Louth were on the cusp of history when a last minute goal loosened their grip of a Leinster title and condemned them to the wilderness for a little longer.

A looping ball into the Davin Stand goalmouth resulted in the Louth net being disturbed and from there the anarchy unfolded.

Joe Sheridan bundled the ball into the net but the foul was clear. And yet referee Martin Sludden jogged in to give the nod to his umpire and award the goal. Louth hearts were broken and left disillusioned as midfielder Brian White can still recall. He told the Sunday Independent:

"It was just pure madness. Some of us sat on the pitch for a while, we were just numb, we didn't know what to do. When we got into the dressing room, no one could really speak to each other. And now everywhere I go and every team I train with, once they hear I'm from Louth they'll always go, 'Were you involved? You must've been sick that day'. The first thing they always mention is 2010."

The Louth faithful stormed the pitch. Some of the enraged fans got close enough to Sludden to remonstrate and communicate their fury to him and the head official was guided away from the scene via Garda escort.

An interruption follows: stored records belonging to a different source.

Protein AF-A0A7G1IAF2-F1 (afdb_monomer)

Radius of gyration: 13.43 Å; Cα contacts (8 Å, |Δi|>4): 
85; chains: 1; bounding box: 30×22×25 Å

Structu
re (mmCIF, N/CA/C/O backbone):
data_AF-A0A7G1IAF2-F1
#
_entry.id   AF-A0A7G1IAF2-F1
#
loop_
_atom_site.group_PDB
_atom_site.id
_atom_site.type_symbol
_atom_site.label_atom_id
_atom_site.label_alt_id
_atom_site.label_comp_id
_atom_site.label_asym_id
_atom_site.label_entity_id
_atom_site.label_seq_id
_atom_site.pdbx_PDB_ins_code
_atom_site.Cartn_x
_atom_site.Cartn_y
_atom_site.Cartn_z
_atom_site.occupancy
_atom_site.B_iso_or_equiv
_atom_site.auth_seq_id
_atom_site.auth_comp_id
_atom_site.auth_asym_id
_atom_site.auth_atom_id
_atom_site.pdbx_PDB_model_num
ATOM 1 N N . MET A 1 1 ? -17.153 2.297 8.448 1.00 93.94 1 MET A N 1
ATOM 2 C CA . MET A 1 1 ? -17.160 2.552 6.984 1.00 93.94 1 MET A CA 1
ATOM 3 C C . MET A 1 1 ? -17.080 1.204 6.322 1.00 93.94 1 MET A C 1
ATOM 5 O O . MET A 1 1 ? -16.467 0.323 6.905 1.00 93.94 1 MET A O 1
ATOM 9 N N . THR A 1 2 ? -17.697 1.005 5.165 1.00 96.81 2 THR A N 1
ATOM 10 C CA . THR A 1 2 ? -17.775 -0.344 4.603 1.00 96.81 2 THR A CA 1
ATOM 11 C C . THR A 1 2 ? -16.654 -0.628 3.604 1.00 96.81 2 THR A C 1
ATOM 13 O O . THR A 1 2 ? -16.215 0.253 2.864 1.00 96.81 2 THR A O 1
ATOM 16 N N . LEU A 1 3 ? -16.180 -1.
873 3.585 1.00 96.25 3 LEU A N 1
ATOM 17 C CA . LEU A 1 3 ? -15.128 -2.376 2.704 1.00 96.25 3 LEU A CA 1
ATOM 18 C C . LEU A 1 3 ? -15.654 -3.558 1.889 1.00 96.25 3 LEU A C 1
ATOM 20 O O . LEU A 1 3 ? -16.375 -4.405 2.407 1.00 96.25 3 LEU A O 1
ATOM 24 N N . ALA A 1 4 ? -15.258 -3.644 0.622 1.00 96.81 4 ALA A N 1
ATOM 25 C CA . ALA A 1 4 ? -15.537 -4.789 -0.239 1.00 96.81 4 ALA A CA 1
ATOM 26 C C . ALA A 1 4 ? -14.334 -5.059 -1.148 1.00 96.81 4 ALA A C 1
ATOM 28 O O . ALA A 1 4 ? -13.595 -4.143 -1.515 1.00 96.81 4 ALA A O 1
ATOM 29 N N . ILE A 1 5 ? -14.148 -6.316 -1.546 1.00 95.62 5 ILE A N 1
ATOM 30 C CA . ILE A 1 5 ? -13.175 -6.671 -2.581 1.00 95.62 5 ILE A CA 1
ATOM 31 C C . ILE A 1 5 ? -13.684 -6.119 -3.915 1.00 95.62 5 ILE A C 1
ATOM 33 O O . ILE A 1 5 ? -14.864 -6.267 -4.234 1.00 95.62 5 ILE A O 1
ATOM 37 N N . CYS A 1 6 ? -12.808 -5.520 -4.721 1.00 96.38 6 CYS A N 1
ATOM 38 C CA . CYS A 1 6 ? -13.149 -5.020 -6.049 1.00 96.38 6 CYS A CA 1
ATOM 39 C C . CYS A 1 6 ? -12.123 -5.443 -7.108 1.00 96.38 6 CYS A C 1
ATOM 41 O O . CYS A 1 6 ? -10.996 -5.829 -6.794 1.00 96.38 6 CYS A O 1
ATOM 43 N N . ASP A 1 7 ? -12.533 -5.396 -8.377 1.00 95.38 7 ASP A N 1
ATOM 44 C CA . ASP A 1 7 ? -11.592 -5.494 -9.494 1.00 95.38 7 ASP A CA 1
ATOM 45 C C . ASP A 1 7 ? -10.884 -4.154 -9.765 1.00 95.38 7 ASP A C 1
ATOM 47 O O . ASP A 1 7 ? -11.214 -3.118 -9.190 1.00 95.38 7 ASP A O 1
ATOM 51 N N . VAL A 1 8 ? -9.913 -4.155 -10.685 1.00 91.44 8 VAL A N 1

In the days that followed, 'disgrace,' 'farce' and 'replay' were the words most commonly voiced by those in the GAA community who demanded justice for the aggrieved Louth side. Officials in the association however, maintained their silence.

And without their intervention, the Meath players suffered the cruel words of others. As the situation continued to fester, it became apparent that people wanted Meath to offer a replay. Nigel Crawford, who captained the Royals that day, says that that decision should never have been entrusted to the players. And he argues that had a replay been announced by the GAA, they would have complied with the directive.

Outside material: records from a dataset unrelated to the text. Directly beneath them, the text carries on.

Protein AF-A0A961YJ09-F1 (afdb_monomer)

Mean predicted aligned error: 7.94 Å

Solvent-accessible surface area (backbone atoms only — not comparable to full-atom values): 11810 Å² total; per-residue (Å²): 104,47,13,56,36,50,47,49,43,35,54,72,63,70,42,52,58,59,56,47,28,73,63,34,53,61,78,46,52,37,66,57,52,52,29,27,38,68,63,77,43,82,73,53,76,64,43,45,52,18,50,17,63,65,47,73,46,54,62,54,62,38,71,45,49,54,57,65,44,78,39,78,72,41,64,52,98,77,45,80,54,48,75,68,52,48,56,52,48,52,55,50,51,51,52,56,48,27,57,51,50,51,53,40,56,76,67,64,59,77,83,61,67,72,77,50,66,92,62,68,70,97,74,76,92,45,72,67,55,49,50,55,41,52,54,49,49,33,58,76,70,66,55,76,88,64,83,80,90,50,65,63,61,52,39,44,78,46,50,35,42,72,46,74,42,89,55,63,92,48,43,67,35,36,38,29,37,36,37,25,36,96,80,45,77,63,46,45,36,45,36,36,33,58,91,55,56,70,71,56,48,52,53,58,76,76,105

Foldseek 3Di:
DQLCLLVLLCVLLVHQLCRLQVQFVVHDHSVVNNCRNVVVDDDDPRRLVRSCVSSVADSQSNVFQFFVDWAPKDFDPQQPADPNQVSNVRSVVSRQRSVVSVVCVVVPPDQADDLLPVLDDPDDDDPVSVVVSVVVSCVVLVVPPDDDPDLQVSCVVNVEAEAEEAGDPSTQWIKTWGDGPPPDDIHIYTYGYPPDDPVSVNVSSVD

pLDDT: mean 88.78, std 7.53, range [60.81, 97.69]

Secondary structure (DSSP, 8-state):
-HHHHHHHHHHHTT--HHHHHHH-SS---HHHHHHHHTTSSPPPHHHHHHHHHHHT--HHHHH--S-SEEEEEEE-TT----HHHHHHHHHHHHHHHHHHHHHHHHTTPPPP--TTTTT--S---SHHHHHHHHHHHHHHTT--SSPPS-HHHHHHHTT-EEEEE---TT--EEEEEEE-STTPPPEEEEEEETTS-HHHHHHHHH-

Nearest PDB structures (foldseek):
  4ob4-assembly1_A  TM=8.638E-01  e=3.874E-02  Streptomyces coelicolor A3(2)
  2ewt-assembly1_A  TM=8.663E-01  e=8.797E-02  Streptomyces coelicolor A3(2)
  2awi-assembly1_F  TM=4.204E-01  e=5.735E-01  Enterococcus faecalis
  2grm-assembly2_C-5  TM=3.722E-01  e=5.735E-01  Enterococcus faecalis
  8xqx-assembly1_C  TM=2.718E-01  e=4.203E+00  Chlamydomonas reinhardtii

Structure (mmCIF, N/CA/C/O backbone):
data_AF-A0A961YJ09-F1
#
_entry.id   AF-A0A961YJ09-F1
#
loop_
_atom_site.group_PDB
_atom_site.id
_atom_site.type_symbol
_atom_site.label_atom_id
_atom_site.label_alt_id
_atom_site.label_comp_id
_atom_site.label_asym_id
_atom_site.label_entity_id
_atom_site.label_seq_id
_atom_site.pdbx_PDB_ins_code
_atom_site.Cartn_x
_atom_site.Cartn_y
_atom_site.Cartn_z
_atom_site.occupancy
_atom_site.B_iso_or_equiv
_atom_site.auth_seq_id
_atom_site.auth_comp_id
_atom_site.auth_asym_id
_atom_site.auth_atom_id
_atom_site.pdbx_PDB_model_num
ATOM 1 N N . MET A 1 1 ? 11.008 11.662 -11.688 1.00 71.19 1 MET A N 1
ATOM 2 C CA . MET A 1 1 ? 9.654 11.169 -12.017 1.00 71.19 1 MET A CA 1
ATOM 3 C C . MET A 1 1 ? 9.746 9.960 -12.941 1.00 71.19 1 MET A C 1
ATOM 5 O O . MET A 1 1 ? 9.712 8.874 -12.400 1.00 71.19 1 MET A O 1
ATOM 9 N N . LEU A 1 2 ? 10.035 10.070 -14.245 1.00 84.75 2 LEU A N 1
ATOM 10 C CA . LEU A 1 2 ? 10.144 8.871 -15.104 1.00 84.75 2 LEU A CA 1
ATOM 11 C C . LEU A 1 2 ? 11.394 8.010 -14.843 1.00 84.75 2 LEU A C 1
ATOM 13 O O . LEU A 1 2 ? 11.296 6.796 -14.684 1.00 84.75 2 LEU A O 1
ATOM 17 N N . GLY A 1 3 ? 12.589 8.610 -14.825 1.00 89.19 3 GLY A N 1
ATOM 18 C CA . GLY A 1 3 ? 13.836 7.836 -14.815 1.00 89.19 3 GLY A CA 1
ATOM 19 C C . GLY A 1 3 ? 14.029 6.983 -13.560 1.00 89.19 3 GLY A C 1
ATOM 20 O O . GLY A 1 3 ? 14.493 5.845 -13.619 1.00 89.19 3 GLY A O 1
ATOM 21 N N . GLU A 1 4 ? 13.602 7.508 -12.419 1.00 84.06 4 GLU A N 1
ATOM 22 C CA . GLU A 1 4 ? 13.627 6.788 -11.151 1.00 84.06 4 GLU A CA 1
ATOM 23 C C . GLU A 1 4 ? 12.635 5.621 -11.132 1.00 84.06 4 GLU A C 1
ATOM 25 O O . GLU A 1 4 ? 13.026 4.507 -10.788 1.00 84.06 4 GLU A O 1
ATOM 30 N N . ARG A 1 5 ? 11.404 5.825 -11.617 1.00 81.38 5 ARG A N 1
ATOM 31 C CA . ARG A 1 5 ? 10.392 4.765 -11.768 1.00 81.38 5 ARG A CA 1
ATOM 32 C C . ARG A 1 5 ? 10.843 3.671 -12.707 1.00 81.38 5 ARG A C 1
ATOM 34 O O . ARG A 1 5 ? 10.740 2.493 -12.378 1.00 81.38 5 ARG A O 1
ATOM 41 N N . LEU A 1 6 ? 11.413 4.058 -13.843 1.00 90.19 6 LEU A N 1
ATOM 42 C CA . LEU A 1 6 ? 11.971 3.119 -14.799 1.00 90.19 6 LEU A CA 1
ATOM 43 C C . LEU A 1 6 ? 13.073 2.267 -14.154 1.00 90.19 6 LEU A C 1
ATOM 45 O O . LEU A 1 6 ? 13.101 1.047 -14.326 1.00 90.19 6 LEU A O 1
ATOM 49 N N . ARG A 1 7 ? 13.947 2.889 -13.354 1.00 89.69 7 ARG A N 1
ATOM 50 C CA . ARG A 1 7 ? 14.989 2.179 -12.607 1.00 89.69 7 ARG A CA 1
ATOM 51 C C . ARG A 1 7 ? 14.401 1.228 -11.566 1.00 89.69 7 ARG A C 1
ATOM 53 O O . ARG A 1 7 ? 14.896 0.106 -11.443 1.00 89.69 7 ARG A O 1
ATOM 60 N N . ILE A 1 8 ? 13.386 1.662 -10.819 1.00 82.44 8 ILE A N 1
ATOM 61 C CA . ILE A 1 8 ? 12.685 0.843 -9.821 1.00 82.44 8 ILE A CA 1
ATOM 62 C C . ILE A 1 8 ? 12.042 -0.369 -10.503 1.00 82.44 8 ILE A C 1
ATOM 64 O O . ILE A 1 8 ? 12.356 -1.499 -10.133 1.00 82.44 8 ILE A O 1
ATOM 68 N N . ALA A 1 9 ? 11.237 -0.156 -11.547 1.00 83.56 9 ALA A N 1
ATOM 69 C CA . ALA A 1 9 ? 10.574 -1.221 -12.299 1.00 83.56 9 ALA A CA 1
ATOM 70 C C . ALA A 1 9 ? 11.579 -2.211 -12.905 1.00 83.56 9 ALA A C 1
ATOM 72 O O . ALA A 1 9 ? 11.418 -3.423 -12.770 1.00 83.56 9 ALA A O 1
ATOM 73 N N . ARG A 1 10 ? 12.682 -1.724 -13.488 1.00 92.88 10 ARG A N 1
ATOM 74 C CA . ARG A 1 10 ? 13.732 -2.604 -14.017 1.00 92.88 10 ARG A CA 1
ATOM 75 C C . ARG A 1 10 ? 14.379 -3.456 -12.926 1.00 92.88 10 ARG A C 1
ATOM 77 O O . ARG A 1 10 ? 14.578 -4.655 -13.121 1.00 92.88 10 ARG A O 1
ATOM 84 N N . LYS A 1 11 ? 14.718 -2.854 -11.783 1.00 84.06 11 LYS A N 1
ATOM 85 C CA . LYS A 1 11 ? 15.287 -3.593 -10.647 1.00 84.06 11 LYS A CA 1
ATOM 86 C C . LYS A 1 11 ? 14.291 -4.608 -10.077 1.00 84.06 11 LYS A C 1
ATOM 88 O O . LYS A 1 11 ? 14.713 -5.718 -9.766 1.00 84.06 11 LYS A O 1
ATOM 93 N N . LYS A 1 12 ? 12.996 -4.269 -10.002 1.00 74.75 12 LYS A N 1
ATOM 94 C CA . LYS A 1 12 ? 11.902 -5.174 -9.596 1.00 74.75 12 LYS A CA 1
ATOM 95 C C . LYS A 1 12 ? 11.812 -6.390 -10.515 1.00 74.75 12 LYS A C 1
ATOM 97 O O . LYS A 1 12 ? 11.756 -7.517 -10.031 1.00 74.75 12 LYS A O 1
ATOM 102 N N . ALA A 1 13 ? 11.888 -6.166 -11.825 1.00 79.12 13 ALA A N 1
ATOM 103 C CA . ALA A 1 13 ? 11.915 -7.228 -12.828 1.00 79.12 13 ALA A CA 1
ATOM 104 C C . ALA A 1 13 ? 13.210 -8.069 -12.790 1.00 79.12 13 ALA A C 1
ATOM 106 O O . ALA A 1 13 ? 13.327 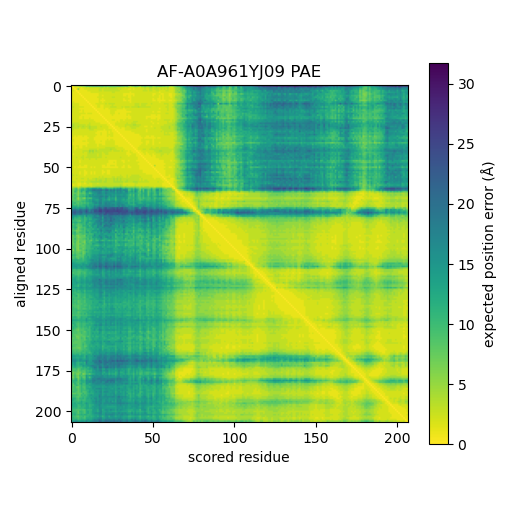-9.059 -13.508 1.00 79.12 13 ALA A O 1
ATOM 107 N N . GLY A 1 14 ? 14.197 -7.695 -11.965 1.00 81.12 14 GLY A N 1
ATOM 108 C CA . GLY A 1 14 ? 15.478 -8.392 -11.859 1.00 81.12 14 GLY A CA 1
ATOM 109 C C . GLY A 1 14 ? 16.364 -8.233 -13.094 1.00 81.12 14 GLY A C 1
ATOM 110 O O . GLY A 1 14 ? 17.295 -9.012 -13.269 1.00 81.12 14 GLY A O 1
ATOM 111 N N . LEU A 1 15 ? 16.088 -7.241 -13.945 1.00 90.38 15 LEU A N 1
ATOM 112 C CA . LEU A 1 15 ? 16.768 -7.069 -15.225 1.00 90.38 15 LEU A CA 1
ATOM 113 C C . LEU A 1 15 ? 17.951 -6.106 -15.097 1.00 90.38 15 LEU A C 1
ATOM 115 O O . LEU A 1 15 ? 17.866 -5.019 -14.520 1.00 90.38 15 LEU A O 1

"If the GAA had said, 'No, you're not playing the All-Ireland quarter-final, you have to play a replay'. Of course we would have played it. It's an absolute nonsense in an organisation as big and as professional as the GAA that because of one game and moral pressure, the players could dictate that there would be a replay."

"If the GAA came out that Sunday night and just released a statement drawing a line in the sand saying that's what it is then everyone would've just moved on and that would've been it, but instead they let it lie there. The Meath players got a lot of abuse over not offering the replay and we were being told that we weren't sporting."